Debemos recordar que no es la primera ocasión en la que Solnit se adentra en la cuestión del deambular. Hace unos años Capitán Swing también publicó Wanderlust. Una historia del caminar en el que se recoge la relación entre el pasear y el pensar yendo de Rousseau al surrealismo, pasando por Thoureau o Restif de la Bretonne. Wanderlust es un auténtico manual repleto de anécdotas, referencias, especulaciones y paseos en el que se reivindica la reapropiación de la calle, los espacios compartidos y la naturaleza. Por señalar un fragmento concreto del libro, resulta muy interesante su explicación de los orígenes del bipedalismo que va ligada a la experiencia del tropezar y el caerse, dando lugar a toda una serie de referencias culturales y religiosas.

 
 
En ambos libros, Solnit se demora en sus paseos por San Francisco (“esta ciudad encerrada por la naturaleza pero expandida por la imaginación”), por el desierto, la playa y los bosques de secoyas. Sus descripciones son vívidas y nostálgicas, van unidas a experiencias íntimas y bellas. Entre los paseos que reseña en Una guía sobre el arte de perderse hay uno especialmente evocador en un lago seco al fondo del cual se encuentra una isla que se muestra a través del vértigo del espejismo. Parece que la isla está al alcance de la mano y, sin embargo, resulta inaccesible. A partir de esa visión, nos dice Solnit que permitirse el perderse es otra forma de plantear la complejidad del deseo, porque “siempre hay algo que está lejos”. Nos ponemos en marcha tratando de obtener aquello que anhelamos y sentimos el pinchazo de la frustración cuando sabemos que es inalcanzable. Aunque el verdadero riesgo se encuentre en la ausencia de deseo, pues entonces quedaríamos postrados, inmóviles como una piedra en mitad del desierto. Y aquí también es reseñable la forma en la que Solnit describe la atracción por el desierto como esa “abundancia de ausencia”, una naturaleza en la que la vida siempre se encuentra en peligro, en resistencia, remitiendo a “las fuerzas primarias de la piedra, el clima, el viento, la luz y el tiempo”.
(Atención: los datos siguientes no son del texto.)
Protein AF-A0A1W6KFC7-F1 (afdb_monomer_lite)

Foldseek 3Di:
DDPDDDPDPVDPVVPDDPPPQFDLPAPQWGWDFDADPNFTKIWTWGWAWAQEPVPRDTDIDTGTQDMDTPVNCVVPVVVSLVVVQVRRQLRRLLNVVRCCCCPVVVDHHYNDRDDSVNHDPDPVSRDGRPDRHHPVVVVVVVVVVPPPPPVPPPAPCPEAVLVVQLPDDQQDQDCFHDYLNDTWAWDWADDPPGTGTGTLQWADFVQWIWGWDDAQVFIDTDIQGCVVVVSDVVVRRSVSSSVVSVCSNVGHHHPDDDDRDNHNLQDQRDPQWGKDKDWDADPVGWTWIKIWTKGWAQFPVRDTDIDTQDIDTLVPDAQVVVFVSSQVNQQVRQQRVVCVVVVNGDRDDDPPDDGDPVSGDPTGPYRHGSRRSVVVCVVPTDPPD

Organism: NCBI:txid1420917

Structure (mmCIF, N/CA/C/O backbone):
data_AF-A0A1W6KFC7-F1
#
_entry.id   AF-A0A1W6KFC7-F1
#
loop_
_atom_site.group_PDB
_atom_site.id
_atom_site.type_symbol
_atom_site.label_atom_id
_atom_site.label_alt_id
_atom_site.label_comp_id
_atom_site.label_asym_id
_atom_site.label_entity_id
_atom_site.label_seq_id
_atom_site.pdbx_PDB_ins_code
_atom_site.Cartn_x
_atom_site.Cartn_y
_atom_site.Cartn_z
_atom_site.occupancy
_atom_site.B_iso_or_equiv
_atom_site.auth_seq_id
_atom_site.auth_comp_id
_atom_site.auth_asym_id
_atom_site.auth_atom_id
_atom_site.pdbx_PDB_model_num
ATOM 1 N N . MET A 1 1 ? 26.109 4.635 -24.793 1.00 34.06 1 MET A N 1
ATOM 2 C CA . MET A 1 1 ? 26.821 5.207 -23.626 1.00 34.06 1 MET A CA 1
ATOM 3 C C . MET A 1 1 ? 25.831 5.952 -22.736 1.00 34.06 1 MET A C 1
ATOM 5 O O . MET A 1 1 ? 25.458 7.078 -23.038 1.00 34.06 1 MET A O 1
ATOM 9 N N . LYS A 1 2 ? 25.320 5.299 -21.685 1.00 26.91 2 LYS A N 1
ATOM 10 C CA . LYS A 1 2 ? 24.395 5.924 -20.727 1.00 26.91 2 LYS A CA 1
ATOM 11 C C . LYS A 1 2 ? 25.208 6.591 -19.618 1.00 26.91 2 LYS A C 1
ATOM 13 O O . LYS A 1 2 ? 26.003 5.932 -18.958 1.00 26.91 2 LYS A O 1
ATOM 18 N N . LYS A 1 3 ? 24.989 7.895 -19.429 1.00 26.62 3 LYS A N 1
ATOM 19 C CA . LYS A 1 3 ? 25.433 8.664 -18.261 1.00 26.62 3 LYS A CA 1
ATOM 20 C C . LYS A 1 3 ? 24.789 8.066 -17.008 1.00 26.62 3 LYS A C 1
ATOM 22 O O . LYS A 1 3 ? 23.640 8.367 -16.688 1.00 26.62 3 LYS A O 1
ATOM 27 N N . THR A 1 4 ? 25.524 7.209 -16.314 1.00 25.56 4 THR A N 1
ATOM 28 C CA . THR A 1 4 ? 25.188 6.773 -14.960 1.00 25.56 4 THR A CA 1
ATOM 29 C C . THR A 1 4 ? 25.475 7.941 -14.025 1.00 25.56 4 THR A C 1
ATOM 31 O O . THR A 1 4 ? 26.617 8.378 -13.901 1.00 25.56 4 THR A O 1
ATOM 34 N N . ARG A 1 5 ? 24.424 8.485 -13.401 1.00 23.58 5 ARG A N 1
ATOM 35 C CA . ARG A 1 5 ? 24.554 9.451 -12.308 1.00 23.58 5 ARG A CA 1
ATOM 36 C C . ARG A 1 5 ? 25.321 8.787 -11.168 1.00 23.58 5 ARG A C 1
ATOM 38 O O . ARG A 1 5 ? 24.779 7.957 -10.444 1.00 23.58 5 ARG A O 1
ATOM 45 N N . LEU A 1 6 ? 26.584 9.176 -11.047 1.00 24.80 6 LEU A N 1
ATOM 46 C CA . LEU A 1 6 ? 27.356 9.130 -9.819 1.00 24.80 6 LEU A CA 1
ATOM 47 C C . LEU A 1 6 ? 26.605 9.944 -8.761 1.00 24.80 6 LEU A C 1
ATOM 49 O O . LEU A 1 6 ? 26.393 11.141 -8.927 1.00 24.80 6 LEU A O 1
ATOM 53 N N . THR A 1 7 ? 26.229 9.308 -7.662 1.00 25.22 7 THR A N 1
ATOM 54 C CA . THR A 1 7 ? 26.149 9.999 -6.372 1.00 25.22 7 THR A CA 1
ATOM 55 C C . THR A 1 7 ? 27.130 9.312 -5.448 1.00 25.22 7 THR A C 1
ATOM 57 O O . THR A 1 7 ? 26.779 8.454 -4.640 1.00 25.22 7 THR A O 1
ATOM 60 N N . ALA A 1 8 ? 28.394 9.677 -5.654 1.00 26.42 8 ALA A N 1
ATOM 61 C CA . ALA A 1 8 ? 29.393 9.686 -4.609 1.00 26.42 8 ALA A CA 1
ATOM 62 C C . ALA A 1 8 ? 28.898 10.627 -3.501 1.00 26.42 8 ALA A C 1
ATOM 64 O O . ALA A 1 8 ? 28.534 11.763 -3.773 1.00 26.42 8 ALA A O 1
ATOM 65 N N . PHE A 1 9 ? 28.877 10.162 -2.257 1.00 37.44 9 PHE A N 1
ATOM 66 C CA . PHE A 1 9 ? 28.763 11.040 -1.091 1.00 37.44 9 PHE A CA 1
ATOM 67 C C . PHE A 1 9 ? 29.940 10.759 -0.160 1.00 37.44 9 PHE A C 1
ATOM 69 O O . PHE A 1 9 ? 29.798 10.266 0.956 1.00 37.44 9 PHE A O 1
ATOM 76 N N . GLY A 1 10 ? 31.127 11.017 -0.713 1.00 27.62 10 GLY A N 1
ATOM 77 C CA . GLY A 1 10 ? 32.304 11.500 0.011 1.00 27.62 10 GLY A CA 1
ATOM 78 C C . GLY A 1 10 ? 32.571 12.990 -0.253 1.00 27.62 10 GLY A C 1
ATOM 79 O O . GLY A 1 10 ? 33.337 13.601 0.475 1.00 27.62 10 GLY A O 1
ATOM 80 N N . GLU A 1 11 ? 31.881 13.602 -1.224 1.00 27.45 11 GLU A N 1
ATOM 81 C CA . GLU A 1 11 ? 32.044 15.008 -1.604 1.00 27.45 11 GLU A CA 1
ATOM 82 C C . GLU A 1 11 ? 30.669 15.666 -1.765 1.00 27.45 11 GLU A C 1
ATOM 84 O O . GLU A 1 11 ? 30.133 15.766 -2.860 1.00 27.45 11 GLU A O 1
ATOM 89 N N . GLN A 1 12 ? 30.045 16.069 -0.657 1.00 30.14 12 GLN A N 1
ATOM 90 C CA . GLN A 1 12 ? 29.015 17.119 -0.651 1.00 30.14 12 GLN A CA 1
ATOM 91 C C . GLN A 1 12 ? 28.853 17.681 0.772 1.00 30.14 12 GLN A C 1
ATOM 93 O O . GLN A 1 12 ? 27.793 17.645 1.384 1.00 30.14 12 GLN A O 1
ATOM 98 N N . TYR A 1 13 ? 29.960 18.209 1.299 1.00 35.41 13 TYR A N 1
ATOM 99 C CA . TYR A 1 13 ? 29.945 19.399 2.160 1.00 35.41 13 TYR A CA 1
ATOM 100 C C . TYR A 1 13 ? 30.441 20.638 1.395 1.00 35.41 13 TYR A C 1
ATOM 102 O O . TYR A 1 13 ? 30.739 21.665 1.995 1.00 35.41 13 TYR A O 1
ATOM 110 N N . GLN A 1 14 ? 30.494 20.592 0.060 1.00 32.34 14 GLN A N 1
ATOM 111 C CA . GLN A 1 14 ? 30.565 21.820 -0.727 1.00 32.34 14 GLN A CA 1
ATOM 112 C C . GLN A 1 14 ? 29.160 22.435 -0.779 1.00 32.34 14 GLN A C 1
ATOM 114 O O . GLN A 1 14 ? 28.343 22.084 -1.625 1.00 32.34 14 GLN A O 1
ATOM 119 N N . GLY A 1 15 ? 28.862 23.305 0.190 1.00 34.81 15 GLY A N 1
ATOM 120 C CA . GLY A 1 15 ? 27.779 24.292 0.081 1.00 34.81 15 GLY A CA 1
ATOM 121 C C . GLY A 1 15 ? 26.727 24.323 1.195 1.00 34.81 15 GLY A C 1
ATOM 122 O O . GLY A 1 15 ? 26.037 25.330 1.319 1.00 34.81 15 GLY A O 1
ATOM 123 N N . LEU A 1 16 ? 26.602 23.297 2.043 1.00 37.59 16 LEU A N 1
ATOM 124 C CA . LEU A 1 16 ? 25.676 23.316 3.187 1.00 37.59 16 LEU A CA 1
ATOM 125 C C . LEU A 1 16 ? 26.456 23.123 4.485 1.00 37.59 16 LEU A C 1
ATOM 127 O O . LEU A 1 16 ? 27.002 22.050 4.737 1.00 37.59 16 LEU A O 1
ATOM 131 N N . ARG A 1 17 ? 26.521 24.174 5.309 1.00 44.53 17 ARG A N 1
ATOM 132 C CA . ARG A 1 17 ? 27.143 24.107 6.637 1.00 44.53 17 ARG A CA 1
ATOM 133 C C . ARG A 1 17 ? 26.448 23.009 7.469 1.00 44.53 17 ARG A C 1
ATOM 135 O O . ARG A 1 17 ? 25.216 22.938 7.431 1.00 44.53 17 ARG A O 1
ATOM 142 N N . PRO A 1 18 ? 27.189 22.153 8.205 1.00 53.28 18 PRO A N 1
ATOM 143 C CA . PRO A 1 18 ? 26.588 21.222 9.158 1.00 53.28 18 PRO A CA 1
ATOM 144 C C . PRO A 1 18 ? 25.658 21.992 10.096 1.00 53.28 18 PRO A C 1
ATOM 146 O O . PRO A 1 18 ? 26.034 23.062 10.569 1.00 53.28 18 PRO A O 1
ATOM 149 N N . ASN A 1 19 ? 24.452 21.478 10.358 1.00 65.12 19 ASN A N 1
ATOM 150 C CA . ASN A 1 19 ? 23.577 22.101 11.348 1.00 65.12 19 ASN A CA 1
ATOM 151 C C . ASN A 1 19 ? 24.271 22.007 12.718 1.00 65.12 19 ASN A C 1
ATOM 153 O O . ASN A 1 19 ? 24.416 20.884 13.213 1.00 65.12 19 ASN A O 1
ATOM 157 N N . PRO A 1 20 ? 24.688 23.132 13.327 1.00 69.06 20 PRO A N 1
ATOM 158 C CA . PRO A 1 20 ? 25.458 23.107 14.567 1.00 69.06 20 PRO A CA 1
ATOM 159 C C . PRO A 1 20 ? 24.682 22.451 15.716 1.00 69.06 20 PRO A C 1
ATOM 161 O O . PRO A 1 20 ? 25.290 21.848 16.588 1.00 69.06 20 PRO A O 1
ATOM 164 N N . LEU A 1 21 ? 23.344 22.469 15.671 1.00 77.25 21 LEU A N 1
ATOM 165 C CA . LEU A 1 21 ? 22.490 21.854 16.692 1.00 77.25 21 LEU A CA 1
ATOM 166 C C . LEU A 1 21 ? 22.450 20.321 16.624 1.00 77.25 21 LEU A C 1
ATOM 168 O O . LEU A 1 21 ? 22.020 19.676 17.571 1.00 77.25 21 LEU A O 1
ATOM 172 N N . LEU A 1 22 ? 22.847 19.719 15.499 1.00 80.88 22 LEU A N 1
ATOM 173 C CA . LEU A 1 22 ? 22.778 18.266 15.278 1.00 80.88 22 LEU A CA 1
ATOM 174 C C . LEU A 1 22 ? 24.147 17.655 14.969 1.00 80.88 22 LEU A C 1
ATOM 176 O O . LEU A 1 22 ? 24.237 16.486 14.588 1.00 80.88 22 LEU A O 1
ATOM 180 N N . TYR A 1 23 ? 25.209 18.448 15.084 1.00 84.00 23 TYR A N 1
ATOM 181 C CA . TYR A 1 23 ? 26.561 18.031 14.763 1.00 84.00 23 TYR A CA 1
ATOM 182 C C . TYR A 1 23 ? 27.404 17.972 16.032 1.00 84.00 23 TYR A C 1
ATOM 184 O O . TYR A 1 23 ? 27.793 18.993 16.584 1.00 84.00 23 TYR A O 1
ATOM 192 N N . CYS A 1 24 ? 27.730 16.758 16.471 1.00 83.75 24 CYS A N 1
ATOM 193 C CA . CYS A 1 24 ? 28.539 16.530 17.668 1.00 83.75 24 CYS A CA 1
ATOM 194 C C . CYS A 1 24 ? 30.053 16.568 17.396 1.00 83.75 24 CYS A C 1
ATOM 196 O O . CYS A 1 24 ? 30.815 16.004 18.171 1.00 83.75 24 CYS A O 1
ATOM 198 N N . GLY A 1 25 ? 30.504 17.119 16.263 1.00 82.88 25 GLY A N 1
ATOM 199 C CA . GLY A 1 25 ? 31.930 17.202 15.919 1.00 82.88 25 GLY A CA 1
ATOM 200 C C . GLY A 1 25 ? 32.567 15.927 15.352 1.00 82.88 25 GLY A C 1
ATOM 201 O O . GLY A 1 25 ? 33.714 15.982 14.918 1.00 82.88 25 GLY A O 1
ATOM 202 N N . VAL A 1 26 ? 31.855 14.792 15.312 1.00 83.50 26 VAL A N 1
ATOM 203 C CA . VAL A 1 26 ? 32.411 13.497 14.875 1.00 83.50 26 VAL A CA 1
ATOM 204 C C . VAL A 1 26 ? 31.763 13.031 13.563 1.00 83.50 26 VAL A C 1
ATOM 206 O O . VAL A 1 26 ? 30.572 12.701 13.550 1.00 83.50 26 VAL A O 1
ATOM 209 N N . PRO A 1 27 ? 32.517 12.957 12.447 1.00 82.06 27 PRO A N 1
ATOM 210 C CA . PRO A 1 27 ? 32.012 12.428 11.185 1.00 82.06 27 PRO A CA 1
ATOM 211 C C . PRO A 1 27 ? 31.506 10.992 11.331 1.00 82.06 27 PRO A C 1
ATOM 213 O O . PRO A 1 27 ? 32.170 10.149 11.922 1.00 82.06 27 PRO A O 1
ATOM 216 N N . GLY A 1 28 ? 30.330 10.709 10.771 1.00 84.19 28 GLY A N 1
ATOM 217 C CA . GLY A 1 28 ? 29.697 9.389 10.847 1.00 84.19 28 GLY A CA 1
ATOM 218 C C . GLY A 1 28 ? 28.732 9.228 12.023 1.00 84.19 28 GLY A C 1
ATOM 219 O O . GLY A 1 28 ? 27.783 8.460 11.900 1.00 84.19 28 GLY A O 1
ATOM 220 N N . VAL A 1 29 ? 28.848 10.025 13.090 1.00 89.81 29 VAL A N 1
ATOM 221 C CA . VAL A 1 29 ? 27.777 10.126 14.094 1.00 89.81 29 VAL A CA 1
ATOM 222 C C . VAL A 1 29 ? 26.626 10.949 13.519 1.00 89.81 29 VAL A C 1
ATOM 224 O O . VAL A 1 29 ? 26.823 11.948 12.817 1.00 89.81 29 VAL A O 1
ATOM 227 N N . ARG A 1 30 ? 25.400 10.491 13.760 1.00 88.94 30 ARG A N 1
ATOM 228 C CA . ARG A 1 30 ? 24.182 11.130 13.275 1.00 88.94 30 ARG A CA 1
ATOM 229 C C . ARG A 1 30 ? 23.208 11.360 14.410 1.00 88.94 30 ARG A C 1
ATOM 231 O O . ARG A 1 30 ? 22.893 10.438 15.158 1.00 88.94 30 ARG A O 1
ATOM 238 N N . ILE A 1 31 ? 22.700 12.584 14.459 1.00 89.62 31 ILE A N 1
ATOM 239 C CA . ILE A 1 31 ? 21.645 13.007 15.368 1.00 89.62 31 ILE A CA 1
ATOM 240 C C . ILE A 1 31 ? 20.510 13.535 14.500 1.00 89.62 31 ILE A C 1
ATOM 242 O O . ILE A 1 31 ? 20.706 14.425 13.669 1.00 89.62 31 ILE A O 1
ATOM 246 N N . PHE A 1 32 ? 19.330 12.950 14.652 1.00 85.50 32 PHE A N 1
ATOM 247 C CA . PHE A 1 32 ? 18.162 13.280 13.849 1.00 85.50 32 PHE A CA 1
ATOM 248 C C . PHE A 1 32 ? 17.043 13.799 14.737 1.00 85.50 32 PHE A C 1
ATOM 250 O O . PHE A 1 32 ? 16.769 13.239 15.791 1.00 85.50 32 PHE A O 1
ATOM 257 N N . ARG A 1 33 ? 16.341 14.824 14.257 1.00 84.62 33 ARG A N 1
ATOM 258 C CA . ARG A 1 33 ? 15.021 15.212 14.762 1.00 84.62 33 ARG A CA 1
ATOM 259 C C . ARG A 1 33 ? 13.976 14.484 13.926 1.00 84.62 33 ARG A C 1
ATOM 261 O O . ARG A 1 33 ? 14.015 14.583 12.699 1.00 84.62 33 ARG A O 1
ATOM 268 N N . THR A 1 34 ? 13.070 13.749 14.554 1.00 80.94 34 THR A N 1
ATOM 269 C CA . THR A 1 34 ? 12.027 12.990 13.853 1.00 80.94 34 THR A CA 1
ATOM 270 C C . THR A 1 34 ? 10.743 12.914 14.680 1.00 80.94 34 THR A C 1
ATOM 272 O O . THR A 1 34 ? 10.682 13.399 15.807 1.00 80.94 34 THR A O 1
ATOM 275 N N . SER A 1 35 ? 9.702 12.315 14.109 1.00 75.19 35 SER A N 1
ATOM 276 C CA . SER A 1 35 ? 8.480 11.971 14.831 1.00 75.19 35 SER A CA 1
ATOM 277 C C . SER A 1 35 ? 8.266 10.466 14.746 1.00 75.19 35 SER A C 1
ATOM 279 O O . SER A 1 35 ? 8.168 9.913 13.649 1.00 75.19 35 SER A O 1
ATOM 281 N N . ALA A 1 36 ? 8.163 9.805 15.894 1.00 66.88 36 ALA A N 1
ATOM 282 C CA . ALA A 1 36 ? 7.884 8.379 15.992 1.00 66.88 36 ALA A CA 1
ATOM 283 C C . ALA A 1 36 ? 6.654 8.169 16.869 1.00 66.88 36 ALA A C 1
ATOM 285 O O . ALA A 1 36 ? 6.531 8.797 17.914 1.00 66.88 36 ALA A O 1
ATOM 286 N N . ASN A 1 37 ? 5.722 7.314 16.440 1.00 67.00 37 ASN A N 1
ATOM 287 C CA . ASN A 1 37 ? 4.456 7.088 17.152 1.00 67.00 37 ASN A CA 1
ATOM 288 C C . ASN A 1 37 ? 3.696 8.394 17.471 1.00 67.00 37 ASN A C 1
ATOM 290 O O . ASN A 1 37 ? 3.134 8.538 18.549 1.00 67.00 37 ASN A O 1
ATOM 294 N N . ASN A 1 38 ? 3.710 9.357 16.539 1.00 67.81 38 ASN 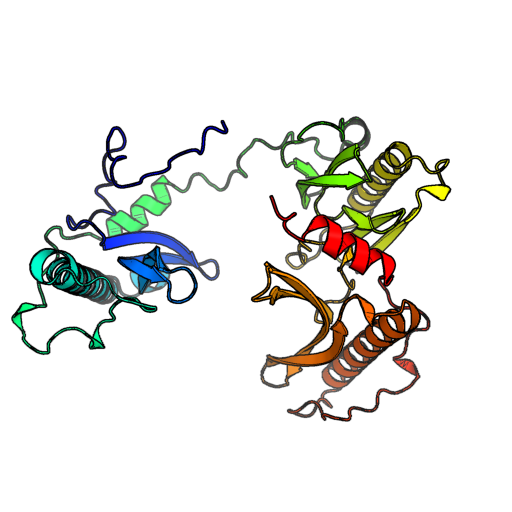A N 1
ATOM 295 C CA . ASN A 1 38 ? 3.151 10.709 16.704 1.00 67.81 38 ASN A CA 1
ATOM 296 C C . ASN A 1 38 ? 3.771 11.554 17.838 1.00 67.81 38 ASN A C 1
ATOM 298 O O . ASN A 1 38 ? 3.218 12.595 18.173 1.00 67.81 38 ASN A O 1
ATOM 302 N N . ARG A 1 39 ? 4.924 11.156 18.384 1.00 74.25 39 ARG A N 1
ATOM 303 C CA . ARG A 1 39 ? 5.682 11.906 19.393 1.00 74.25 39 ARG A CA 1
ATOM 304 C C . ARG A 1 39 ? 6.964 12.455 18.773 1.00 74.25 39 ARG A C 1
ATOM 306 O O . ARG A 1 39 ? 7.607 11.776 17.968 1.00 74.25 39 ARG A O 1
ATOM 313 N N . GLU A 1 40 ? 7.320 13.689 19.109 1.00 82.69 40 GLU A N 1
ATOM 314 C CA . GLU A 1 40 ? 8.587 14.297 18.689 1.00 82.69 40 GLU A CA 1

El libro abandona pronto el terreno del ensayo para acercarse a una suerte de autobiografía en la que recorre las diferentes formas de pérdida que se pueden gozar o sufrir. Solnit se permite jugar con la memoria, ponerla a trabajar a partir de imágenes y objetos que funcionan como invocadores, tratando de encontrar un arraigo frente a la tristeza y una reconciliación con la experiencia del dolor. No es de extrañar que comience con el relato de Alvar Núñez Cabeza de Vaca cuando se perdió en su intento de hacerse rico en las Indias, teniendo que reconstruir todo su mundo, integrándose en una cultura ajena y dejando de ser quien era. Desde ahí, Solnit va pasando al recuerdo de su propia juventud y de quienes perdieron su vida con la rapidez y la violencia de un fogonazo. Igual que escribe sobre Cravan o Saint-Exupéry señalándoles como aventureros cuya “ambición reflejaba un deseo de rehacer el mundo y transformarlo en lo que debía ser, pero las desapariciones reflejaban el deseo de vivir como si eso ya hubiera sucedido”. Teniendo en cuenta estas palabras, se comprende que no hable de los perdedores desde una perspectiva pesimista, sino como héroes que desaparecen en “las cumbre de lo posible”.

En contraste con estas aventuras, el urbanismo de nuestras ciudades está planificado para evitar cualquier incomodidad o interrogante. Solnit comenta el efecto directo de las casitas adosadas como “una especie de tranquilizante para la generación anterior a la nuestra, si es que la topografía puede ser una droga”. El ritmo de nuestras vidas no es el del paseo, sino el del coche y el mundo se ha transformado para facilitar el trasiego motorizado e impedir la lentitud del caminar, la posibilidad del encuentro o el detenerse para conversar. Por eso se hace necesario que Solnit nos recuerde que “el mundo es mayor de lo que imaginamos” y que para ampliar los márgenes de la imaginación y, en consecuencia, las posibilidades de lo real hay que ser capaces de ir más allá de las dimensiones o las perspectivas con las que estamos familiarizados, acercándonos a aquello que escapa a nuestro control, a la vivencia de lo impredecible. De hecho, por mucho que se quieran delimitar los pasos, el mapa nunca coincide del todo con el territorio y aún somos capaces de buscar los huecos, los espacios en blanco y los recodos en lo que poder internarse.

Notas:

(1) Lurdes Martínez, Saqueadores de espuma. La ciudad y sus grietas. Ediciones el salmón, Madrid: 2020.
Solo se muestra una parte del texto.